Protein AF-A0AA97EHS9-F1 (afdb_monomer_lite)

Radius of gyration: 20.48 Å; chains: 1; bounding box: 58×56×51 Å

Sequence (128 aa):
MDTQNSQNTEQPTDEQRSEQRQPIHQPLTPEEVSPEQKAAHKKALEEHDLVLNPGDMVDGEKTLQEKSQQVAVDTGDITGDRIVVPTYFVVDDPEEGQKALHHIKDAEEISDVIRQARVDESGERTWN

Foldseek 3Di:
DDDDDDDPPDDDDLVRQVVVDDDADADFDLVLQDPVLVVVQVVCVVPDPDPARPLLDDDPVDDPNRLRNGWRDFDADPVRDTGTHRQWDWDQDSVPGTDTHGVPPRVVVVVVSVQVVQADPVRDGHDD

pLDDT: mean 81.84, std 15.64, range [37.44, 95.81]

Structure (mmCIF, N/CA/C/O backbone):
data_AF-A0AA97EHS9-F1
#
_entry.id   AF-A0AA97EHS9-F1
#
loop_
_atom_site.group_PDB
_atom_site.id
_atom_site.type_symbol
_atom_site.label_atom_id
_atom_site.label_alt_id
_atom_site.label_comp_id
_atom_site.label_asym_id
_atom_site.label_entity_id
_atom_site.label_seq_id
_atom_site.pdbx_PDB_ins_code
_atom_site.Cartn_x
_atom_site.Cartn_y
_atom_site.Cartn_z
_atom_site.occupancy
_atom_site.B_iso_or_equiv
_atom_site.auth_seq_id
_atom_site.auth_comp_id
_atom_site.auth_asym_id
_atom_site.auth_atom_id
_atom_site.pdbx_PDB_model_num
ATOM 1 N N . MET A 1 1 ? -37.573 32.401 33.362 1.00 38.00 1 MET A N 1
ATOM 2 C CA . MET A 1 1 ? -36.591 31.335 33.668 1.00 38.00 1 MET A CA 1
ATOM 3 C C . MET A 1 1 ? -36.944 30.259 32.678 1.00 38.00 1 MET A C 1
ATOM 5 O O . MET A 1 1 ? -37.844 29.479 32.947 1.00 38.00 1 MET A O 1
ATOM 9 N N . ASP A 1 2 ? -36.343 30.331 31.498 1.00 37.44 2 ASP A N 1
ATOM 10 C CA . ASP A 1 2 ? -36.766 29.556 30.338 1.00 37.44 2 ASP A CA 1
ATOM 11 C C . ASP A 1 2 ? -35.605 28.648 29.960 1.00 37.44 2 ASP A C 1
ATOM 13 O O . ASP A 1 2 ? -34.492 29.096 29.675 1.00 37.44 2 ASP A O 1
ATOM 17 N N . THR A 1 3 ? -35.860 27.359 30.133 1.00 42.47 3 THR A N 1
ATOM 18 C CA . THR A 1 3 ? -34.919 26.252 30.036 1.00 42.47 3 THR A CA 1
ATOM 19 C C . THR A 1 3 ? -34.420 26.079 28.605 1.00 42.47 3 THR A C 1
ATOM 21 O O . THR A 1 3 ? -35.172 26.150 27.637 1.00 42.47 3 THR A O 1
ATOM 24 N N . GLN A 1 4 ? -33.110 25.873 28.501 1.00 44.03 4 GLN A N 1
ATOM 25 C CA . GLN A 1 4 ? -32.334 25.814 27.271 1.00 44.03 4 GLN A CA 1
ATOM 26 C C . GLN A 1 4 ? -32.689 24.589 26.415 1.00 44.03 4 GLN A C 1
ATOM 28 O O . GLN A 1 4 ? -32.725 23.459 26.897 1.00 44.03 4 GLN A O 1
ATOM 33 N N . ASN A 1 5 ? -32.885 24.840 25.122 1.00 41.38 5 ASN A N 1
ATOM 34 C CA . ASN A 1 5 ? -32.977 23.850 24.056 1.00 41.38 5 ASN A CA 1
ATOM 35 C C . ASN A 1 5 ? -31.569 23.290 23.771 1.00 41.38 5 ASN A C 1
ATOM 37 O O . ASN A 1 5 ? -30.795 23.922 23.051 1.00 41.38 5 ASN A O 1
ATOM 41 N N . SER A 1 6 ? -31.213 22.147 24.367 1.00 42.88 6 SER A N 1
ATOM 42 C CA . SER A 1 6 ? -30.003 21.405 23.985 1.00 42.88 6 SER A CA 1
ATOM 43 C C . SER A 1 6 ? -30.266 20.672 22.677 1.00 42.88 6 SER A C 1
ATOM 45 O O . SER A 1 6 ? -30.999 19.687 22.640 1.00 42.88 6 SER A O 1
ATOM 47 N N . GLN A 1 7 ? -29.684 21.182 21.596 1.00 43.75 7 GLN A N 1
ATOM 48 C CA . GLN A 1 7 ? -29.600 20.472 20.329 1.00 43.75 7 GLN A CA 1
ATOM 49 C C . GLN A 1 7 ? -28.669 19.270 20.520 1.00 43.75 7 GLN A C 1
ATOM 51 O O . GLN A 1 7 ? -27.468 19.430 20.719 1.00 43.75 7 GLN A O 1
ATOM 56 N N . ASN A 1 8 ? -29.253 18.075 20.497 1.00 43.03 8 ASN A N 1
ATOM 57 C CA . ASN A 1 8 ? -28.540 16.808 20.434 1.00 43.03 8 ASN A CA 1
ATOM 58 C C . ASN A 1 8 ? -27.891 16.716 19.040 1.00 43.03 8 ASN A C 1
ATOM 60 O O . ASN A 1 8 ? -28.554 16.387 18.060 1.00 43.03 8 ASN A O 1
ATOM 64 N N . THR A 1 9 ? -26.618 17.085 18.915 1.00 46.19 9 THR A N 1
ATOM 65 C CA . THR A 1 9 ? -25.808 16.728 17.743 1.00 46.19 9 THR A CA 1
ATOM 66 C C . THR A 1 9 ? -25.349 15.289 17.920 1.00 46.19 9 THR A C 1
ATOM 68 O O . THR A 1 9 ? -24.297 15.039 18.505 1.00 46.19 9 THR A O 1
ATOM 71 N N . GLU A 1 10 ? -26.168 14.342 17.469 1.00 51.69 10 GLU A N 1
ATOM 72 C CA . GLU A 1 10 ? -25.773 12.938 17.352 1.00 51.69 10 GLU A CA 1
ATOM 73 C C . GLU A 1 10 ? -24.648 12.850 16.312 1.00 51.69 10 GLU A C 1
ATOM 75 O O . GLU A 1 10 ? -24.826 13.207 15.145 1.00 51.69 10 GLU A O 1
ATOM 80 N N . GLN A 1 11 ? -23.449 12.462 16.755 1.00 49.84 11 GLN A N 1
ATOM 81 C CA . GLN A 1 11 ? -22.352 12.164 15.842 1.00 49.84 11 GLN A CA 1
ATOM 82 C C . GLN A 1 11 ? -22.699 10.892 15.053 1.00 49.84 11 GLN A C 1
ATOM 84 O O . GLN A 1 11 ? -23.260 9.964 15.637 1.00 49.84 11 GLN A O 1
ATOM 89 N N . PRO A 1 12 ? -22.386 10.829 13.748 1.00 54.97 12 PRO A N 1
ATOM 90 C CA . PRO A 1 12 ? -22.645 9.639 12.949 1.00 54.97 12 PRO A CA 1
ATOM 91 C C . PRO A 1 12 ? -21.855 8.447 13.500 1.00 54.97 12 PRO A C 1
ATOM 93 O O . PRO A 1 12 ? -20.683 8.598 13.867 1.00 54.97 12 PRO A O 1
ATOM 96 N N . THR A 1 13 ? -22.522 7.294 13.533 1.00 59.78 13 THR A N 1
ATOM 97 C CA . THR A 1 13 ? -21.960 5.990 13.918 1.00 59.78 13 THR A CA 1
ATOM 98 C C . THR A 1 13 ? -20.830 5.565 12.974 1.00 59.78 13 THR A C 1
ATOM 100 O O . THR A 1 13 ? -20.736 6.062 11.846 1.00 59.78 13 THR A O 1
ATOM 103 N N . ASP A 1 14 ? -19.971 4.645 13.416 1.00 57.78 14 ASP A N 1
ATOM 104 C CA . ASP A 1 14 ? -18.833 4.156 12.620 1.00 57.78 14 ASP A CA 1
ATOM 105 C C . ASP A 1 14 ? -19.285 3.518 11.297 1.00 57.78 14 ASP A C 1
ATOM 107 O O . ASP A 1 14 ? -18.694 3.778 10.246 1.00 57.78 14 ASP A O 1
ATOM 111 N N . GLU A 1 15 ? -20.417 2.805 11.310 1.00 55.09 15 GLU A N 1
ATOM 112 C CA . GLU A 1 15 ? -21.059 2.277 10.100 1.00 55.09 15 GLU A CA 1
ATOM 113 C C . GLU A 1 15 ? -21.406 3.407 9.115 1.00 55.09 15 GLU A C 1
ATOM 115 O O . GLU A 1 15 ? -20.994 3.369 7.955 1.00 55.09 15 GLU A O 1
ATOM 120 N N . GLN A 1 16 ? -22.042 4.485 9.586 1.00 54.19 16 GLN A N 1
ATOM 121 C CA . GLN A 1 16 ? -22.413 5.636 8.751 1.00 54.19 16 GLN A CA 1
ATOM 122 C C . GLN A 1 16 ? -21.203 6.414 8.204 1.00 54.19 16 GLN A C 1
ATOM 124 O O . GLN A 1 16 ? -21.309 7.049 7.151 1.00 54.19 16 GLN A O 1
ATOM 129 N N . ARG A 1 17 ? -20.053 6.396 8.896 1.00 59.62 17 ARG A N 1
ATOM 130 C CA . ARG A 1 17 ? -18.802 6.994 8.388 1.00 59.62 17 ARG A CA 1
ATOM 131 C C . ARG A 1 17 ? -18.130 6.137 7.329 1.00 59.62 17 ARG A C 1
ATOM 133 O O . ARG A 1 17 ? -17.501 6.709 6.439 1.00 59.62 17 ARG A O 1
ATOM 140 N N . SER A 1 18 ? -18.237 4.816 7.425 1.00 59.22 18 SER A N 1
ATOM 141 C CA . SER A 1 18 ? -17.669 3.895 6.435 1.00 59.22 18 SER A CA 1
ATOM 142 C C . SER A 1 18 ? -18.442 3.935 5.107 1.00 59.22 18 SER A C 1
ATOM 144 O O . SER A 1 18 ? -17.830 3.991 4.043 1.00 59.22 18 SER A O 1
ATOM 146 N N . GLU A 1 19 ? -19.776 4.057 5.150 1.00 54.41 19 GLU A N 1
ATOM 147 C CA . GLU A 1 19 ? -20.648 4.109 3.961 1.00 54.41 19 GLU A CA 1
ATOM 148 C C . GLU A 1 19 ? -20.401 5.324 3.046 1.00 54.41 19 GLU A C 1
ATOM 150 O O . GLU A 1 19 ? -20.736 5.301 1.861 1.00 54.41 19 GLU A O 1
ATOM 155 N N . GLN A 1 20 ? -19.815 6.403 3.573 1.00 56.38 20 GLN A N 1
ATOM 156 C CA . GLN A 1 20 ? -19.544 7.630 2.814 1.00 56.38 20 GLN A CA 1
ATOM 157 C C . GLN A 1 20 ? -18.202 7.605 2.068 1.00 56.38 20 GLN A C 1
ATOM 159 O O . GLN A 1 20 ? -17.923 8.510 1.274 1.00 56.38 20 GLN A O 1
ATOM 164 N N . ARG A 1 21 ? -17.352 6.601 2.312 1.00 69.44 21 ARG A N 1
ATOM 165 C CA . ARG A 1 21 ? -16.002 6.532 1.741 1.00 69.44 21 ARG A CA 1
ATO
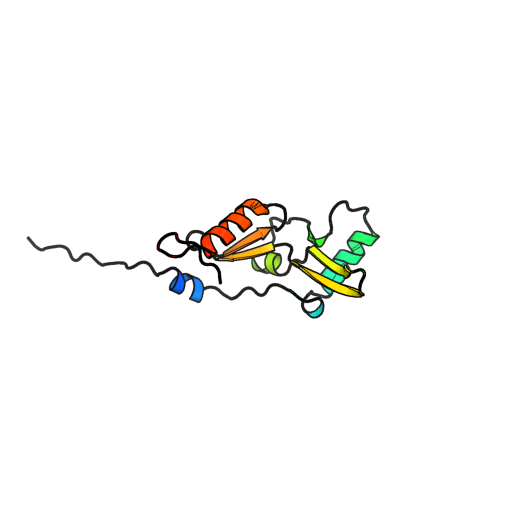M 166 C C . ARG A 1 21 ? -16.020 5.711 0.458 1.00 69.44 21 ARG A C 1
ATOM 168 O O . ARG A 1 21 ? -16.667 4.672 0.371 1.00 69.44 21 ARG A O 1
ATOM 175 N N . GLN A 1 22 ? -15.319 6.193 -0.568 1.00 71.75 22 GLN A N 1
ATOM 176 C CA . GLN A 1 22 ? -15.222 5.462 -1.831 1.00 71.75 22 GLN A CA 1
ATOM 177 C C . GLN A 1 22 ? -14.479 4.134 -1.596 1.00 71.75 22 GLN A C 1
ATOM 179 O O . GLN A 1 22 ? -13.450 4.134 -0.909 1.00 71.75 22 GLN A O 1
ATOM 184 N N . PRO A 1 23 ? -14.969 3.013 -2.152 1.00 75.00 23 PRO A N 1
ATOM 185 C CA . PRO A 1 23 ? -14.282 1.738 -2.041 1.00 75.00 23 PRO A CA 1
ATOM 186 C C . PRO A 1 23 ? -12.954 1.807 -2.797 1.00 75.00 23 PRO A C 1
ATOM 188 O O . PRO A 1 23 ? -12.909 2.154 -3.979 1.00 75.00 23 PRO A O 1
ATOM 191 N N . ILE A 1 24 ? -11.866 1.472 -2.108 1.00 82.81 24 ILE A N 1
ATOM 192 C CA . ILE A 1 24 ? -10.528 1.431 -2.691 1.00 82.81 24 ILE A CA 1
ATOM 193 C C . ILE A 1 24 ? -10.229 -0.006 -3.114 1.00 82.81 24 ILE A C 1
ATOM 195 O O . ILE A 1 24 ? -10.238 -0.923 -2.298 1.00 82.81 24 ILE A O 1
ATOM 199 N N . HIS A 1 25 ? -9.985 -0.199 -4.408 1.00 86.56 25 HIS A N 1
ATOM 200 C CA . HIS A 1 25 ? -9.760 -1.515 -4.999 1.00 86.56 25 HIS A CA 1
ATOM 201 C C . HIS A 1 25 ? -8.272 -1.858 -5.025 1.00 86.56 25 HIS A C 1
ATOM 203 O O . HIS A 1 25 ? -7.528 -1.233 -5.769 1.00 86.56 25 HIS A O 1
ATOM 209 N N . GLN A 1 26 ? -7.829 -2.857 -4.270 1.00 91.06 26 GLN A N 1
ATOM 210 C CA . GLN A 1 26 ? -6.435 -3.306 -4.304 1.00 91.06 26 GLN A CA 1
ATOM 211 C C . GLN A 1 26 ? -6.255 -4.446 -5.317 1.00 91.06 26 GLN A C 1
ATOM 213 O O . GLN A 1 26 ? -7.111 -5.327 -5.363 1.00 91.06 26 GLN A O 1
ATOM 218 N N . PRO A 1 27 ? -5.178 -4.465 -6.123 1.00 92.44 27 PRO A N 1
ATOM 219 C CA . PRO A 1 27 ? -4.927 -5.562 -7.052 1.00 92.44 27 PRO A CA 1
ATOM 220 C C . PRO A 1 27 ? -4.536 -6.828 -6.282 1.00 92.44 27 PRO A C 1
ATOM 222 O O . PRO A 1 27 ? -3.574 -6.822 -5.514 1.00 92.44 27 PRO A O 1
ATOM 225 N N . LEU A 1 28 ? -5.268 -7.918 -6.500 1.00 90.19 28 LEU A N 1
ATOM 226 C CA . LEU A 1 28 ? -5.030 -9.220 -5.863 1.00 90.19 28 LEU A CA 1
ATOM 227 C C . LEU A 1 28 ? -4.633 -10.295 -6.879 1.00 90.19 28 LEU A C 1
ATOM 229 O O . LEU A 1 28 ? -4.202 -11.383 -6.501 1.00 90.19 28 LEU A O 1
ATOM 233 N N . THR A 1 29 ? -4.763 -9.985 -8.167 1.00 91.12 29 THR A N 1
ATOM 234 C CA . THR A 1 29 ? -4.434 -10.879 -9.274 1.00 91.12 29 THR A CA 1
ATOM 235 C C . THR A 1 29 ? -3.456 -10.221 -10.247 1.00 91.12 29 THR A C 1
ATOM 237 O O . THR A 1 29 ? -3.426 -8.991 -10.370 1.00 91.12 29 THR A O 1
ATOM 240 N N . PRO A 1 30 ? -2.641 -11.009 -10.971 1.00 89.69 30 PRO A N 1
ATOM 241 C CA . PRO A 1 30 ? -1.706 -10.471 -11.957 1.00 89.69 30 PRO A CA 1
ATOM 242 C C . PRO A 1 30 ? -2.389 -9.614 -13.020 1.00 89.69 30 PRO A C 1
ATOM 244 O O . PRO A 1 30 ? -1.797 -8.653 -13.505 1.00 89.69 30 PRO A O 1
ATOM 247 N N . GLU A 1 31 ? -3.616 -9.944 -13.408 1.00 91.75 31 GLU A N 1
ATOM 248 C CA . GLU A 1 31 ? -4.381 -9.248 -14.442 1.00 91.75 31 GLU A CA 1
ATOM 249 C C . GLU A 1 31 ? -4.772 -7.823 -14.025 1.00 91.75 31 GLU A C 1
ATOM 251 O O . GLU A 1 31 ? -4.879 -6.948 -14.883 1.00 91.75 31 GLU A O 1
ATOM 256 N N . GLU A 1 32 ? -4.929 -7.577 -12.724 1.00 93.75 32 GLU A N 1
ATOM 257 C CA . GLU A 1 32 ? -5.297 -6.272 -12.160 1.00 93.75 32 GLU A CA 1
ATOM 258 C C . GLU A 1 32 ? -4.102 -5.319 -12.027 1.00 93.75 32 GLU A C 1
ATOM 260 O O . GLU A 1 32 ? -4.277 -4.109 -11.886 1.00 93.75 32 GLU A O 1
ATOM 265 N N . VAL A 1 33 ? -2.875 -5.839 -12.092 1.00 93.25 33 VAL A N 1
ATOM 266 C CA . VAL A 1 33 ? -1.660 -5.022 -12.005 1.00 93.25 33 VAL A CA 1
ATOM 267 C C . VAL A 1 33 ? -1.414 -4.300 -13.329 1.00 93.25 33 VAL A C 1
ATOM 269 O O . VAL A 1 33 ? -1.308 -4.931 -14.388 1.00 93.25 33 VAL A O 1
ATOM 272 N N . SER A 1 34 ? -1.247 -2.975 -13.266 1.00 93.56 34 SER A N 1
ATOM 273 C CA . SER A 1 34 ? -1.070 -2.148 -14.462 1.00 93.56 34 SER A CA 1
ATOM 274 C C . SER A 1 34 ? 0.161 -2.555 -15.296 1.00 93.56 34 SER A C 1
ATOM 276 O O . SER A 1 34 ? 1.228 -2.858 -14.740 1.00 93.56 34 SER A O 1
ATOM 278 N N . PRO A 1 35 ? 0.061 -2.551 -16.641 1.00 93.62 35 PRO A N 1
ATOM 279 C CA . PRO A 1 35 ? 1.198 -2.830 -17.519 1.00 93.62 35 PRO A CA 1
ATOM 280 C C . PRO A 1 35 ? 2.390 -1.894 -17.284 1.00 93.62 35 PRO A C 1
ATOM 282 O O . PRO A 1 35 ? 3.541 -2.323 -17.374 1.00 93.62 35 PRO A O 1
ATOM 285 N N . GLU A 1 36 ? 2.122 -0.632 -16.952 1.00 94.44 36 GLU A N 1
ATOM 286 C CA . GLU A 1 36 ? 3.135 0.388 -16.688 1.00 94.44 36 GLU A CA 1
ATOM 287 C C . GLU A 1 36 ? 3.963 0.043 -15.447 1.00 94.44 36 GLU A C 1
ATOM 289 O O . GLU A 1 36 ? 5.192 0.114 -15.492 1.00 94.44 36 GLU A O 1
ATOM 294 N N . GLN A 1 37 ? 3.312 -0.394 -14.362 1.00 93.06 37 GLN A N 1
ATOM 295 C CA . GLN A 1 37 ? 3.994 -0.808 -13.134 1.00 93.06 37 GLN A CA 1
ATOM 296 C C . GLN A 1 37 ? 4.870 -2.042 -13.383 1.00 93.06 37 GLN A C 1
ATOM 298 O O . GLN A 1 37 ? 6.035 -2.062 -12.984 1.00 93.06 37 GLN A O 1
ATOM 303 N N . LYS A 1 38 ? 4.369 -3.034 -14.135 1.00 92.19 38 LYS A N 1
ATOM 304 C CA . LYS A 1 38 ? 5.157 -4.222 -14.515 1.00 92.19 38 LYS A CA 1
ATOM 305 C C . LYS A 1 38 ? 6.401 -3.855 -15.321 1.00 92.19 38 LYS A C 1
ATOM 307 O O . LYS A 1 38 ? 7.491 -4.359 -15.045 1.00 92.19 38 LYS A O 1
ATOM 312 N N . ALA A 1 39 ? 6.250 -2.976 -16.312 1.00 93.56 39 ALA A N 1
ATOM 313 C CA . ALA A 1 39 ? 7.363 -2.516 -17.134 1.00 93.56 39 ALA A CA 1
ATOM 314 C C . ALA A 1 39 ? 8.398 -1.738 -16.305 1.00 93.56 39 ALA A C 1
ATOM 316 O O . ALA A 1 39 ? 9.598 -1.957 -16.469 1.00 93.56 39 ALA A O 1
ATOM 317 N N . ALA A 1 40 ? 7.942 -0.882 -15.386 1.00 92.38 40 ALA A N 1
ATOM 318 C CA . ALA A 1 40 ? 8.811 -0.126 -14.490 1.00 92.38 40 ALA A CA 1
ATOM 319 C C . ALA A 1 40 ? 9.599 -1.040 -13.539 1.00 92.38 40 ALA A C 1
───
Your instructions
Output should match, line for line, the stretch of the material above from the line holding "ATOM 222 O O" through the line holding "ATOM 226 C CA".

Result
ATOM 222 O O . PRO A 1 27 ? -3.574 -6.822 -5.514 1.00 92.44 27 PRO A O 1
ATOM 225 N N . LEU A 1 28 ? -5.268 -7.918 -6.500 1.00 90.19 28 LEU A N 1
ATOM 226 C CA . LEU A 1 28 ? -5.030 -9.220 -5.863 1.00 90.19 28 LEU A CA 1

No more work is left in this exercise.